The UK’s carbon floor price offers that rare treat: an energy market policy that unites the views of the sector regardless of the usual divisions.

Perhaps it has something to do with the fact that it is a ­decision born of the Treasury and not the Department of Energy and Climate Change, but either way its reception is an almost unanimous, collective eyeroll.

Environmentalists rightly point out that its effectiveness as a tool to reduce carbon emissions is negligible. Without a cap, generators are free to buy their way out.

Businesses quite rightly point out that needing to buy their way out of their emissions when the rest of Europe only coughs up enough to cover the cost of the EU’s Emissions Trading System (ETS) is a bad thing for competitiveness.

But now that the ETS is showing tiny green shoots of recovery and a new government is expected in a couple of months, could the carbon tax be in for further political tinkering?

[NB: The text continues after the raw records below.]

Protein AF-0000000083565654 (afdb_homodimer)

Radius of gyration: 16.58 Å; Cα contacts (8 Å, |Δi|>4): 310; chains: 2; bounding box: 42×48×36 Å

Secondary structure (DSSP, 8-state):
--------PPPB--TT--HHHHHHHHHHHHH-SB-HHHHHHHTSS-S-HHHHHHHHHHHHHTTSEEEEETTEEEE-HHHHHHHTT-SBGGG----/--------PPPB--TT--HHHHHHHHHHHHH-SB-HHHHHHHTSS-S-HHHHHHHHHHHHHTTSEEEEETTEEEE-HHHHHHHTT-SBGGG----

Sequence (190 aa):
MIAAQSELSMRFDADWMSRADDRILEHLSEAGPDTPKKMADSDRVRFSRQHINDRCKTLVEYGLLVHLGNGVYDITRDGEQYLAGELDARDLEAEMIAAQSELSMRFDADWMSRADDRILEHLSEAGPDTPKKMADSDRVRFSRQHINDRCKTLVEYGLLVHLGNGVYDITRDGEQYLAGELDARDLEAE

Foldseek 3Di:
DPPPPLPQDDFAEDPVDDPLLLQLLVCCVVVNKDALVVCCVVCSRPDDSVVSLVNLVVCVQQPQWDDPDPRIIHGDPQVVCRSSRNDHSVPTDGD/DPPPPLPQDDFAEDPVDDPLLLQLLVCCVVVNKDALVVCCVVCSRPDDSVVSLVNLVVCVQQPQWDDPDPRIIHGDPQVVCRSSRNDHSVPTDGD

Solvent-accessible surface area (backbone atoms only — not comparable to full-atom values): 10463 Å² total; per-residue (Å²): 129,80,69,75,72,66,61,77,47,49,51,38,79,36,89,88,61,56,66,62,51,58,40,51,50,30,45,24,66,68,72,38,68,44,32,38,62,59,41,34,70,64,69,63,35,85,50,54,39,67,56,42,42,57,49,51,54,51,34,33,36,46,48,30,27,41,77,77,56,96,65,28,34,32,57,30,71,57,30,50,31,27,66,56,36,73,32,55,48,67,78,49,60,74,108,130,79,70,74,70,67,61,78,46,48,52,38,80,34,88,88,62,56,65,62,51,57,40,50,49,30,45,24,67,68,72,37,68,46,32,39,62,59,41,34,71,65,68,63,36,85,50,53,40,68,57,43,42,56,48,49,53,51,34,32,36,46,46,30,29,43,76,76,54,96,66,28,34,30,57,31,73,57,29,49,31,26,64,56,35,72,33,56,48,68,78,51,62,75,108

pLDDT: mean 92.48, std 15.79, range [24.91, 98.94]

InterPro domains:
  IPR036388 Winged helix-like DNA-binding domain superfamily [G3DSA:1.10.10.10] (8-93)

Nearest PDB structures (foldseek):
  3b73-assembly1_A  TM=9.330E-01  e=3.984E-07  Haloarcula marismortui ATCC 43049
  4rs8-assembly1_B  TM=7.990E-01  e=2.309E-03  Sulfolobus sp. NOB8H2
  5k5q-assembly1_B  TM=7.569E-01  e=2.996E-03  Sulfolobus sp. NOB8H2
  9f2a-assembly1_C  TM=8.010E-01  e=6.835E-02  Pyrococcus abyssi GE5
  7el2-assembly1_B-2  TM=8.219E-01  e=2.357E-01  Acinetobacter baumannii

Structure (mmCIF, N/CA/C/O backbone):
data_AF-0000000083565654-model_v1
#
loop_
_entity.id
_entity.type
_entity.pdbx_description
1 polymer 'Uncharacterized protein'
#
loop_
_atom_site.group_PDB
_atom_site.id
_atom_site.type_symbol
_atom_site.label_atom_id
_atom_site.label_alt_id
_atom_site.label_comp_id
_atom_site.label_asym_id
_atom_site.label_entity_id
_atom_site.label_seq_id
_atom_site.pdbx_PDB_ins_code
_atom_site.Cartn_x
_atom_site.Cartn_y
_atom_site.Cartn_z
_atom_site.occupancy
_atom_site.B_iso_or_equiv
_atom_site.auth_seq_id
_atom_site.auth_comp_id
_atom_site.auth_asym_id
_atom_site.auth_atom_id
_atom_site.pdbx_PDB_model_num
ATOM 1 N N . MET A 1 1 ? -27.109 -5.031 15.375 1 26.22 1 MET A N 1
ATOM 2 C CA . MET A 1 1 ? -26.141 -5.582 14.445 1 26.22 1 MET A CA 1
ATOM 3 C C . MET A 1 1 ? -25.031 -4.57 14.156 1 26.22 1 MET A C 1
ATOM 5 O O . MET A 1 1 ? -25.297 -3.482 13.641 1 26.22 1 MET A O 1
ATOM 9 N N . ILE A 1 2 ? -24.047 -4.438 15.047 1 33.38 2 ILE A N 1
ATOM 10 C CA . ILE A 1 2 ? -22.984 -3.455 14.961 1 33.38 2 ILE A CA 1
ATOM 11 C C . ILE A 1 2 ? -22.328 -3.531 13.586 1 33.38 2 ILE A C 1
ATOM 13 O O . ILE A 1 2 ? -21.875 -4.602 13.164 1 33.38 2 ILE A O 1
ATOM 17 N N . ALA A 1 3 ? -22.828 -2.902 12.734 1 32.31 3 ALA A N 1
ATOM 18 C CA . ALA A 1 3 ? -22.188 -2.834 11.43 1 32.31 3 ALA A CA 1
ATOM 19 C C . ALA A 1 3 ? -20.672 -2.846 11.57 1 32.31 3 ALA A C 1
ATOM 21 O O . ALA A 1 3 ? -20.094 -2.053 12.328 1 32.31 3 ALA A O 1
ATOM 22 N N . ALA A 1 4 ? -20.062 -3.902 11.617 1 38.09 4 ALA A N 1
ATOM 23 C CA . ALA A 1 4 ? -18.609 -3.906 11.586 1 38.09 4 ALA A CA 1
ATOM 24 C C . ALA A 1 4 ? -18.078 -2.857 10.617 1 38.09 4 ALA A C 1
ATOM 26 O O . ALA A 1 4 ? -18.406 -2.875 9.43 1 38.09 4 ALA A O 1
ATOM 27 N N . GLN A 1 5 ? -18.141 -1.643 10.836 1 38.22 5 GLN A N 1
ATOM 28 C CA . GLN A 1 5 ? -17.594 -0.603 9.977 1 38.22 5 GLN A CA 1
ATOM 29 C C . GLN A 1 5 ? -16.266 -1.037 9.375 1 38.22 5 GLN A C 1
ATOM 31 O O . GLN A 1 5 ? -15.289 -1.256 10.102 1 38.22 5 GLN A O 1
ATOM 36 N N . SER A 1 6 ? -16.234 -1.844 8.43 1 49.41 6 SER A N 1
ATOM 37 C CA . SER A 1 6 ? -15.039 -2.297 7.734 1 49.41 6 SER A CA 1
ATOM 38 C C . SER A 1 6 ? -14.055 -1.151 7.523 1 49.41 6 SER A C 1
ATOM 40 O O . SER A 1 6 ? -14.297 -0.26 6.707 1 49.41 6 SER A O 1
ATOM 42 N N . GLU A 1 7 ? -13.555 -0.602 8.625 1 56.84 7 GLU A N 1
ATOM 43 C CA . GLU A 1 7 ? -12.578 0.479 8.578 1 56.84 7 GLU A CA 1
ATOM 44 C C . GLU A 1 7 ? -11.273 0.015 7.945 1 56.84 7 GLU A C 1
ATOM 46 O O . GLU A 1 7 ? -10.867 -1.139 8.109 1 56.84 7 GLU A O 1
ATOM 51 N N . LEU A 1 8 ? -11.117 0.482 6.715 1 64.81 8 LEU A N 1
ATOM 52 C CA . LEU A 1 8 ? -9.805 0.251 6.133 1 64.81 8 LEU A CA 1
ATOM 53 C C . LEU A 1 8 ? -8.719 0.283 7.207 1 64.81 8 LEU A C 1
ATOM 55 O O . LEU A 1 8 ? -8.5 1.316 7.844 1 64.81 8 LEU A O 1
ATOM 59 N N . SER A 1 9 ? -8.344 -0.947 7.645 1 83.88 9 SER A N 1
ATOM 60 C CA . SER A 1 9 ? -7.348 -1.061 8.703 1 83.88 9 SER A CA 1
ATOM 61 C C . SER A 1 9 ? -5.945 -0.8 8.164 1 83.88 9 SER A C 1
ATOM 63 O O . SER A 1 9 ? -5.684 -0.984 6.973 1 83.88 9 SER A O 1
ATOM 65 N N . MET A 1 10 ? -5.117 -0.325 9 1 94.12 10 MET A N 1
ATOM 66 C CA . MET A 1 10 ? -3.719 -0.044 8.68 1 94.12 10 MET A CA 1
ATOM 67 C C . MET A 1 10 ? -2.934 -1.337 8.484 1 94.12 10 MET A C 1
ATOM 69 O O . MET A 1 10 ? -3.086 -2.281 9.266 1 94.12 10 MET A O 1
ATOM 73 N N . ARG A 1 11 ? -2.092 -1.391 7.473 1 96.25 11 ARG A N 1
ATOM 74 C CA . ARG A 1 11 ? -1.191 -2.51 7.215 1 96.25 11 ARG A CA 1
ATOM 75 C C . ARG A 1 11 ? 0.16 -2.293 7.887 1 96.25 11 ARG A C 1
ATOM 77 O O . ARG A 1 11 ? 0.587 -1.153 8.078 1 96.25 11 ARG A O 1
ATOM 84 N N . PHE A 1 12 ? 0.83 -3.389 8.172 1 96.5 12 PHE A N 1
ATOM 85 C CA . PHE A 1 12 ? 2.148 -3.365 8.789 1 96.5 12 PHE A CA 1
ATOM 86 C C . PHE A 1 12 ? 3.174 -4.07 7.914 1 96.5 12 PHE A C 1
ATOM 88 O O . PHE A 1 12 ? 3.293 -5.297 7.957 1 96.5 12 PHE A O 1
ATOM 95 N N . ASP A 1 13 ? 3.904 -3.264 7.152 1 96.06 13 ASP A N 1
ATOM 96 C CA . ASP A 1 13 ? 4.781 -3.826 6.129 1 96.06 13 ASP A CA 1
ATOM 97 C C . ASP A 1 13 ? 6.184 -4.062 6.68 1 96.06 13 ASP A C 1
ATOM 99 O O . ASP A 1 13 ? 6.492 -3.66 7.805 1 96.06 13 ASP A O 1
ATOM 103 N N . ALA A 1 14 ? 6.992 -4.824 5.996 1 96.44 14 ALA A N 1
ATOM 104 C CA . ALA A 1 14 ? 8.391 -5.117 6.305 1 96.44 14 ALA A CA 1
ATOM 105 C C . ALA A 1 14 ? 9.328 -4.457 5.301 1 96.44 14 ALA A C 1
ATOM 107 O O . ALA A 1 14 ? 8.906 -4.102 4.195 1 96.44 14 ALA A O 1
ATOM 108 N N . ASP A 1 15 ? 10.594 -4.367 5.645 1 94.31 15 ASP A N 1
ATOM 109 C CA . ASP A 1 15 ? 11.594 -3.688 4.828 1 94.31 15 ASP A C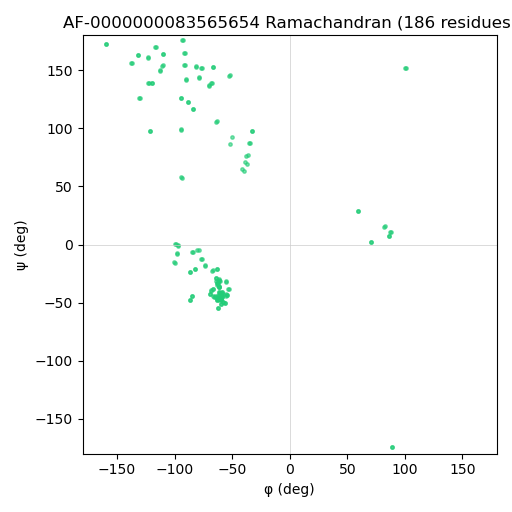A 1
ATOM 110 C C . ASP A 1 15 ? 11.773 -4.391 3.484 1 94.31 15 ASP A C 1
ATOM 112 O O . ASP A 1 15 ? 12.156 -3.762 2.496 1 94.31 15 ASP A O 1
ATOM 116 N N . TRP A 1 16 ? 11.547 -5.621 3.49 1 96.88 16 TRP A N 1
ATOM 117 C CA . TRP A 1 16 ? 11.789 -6.387 2.27 1 96.88 16 TRP A CA 1
ATOM 118 C C . TRP A 1 16 ? 10.672 -6.168 1.258 1 96.88 16 TRP A C 1
ATOM 120 O O . TRP A 1 16 ? 10.797 -6.543 0.09 1 96.88 16 TRP A O 1
ATOM 130 N N . MET A 1 17 ? 9.523 -5.555 1.676 1 97.38 17 MET A N 1
ATOM 131 C CA . MET A 1 17 ? 8.375 -5.383 0.789 1 97.38 17 MET A CA 1
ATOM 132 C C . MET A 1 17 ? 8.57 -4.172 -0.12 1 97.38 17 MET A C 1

This, of course, brings us to the third corner of the industry that takes issue with the tax: the UK’s power traders. Political risk is never a good thing when confidence is needed to boost liquidity and knowing that an ever-increasing element of the wholesale price depends on the whims of Treasury wonks is an uncomfortable place to be.

Then again, being mired in debt is probably not a comfortable situation for the government either, so it’s possible the Treasury’s cash-grab might survive the election after all.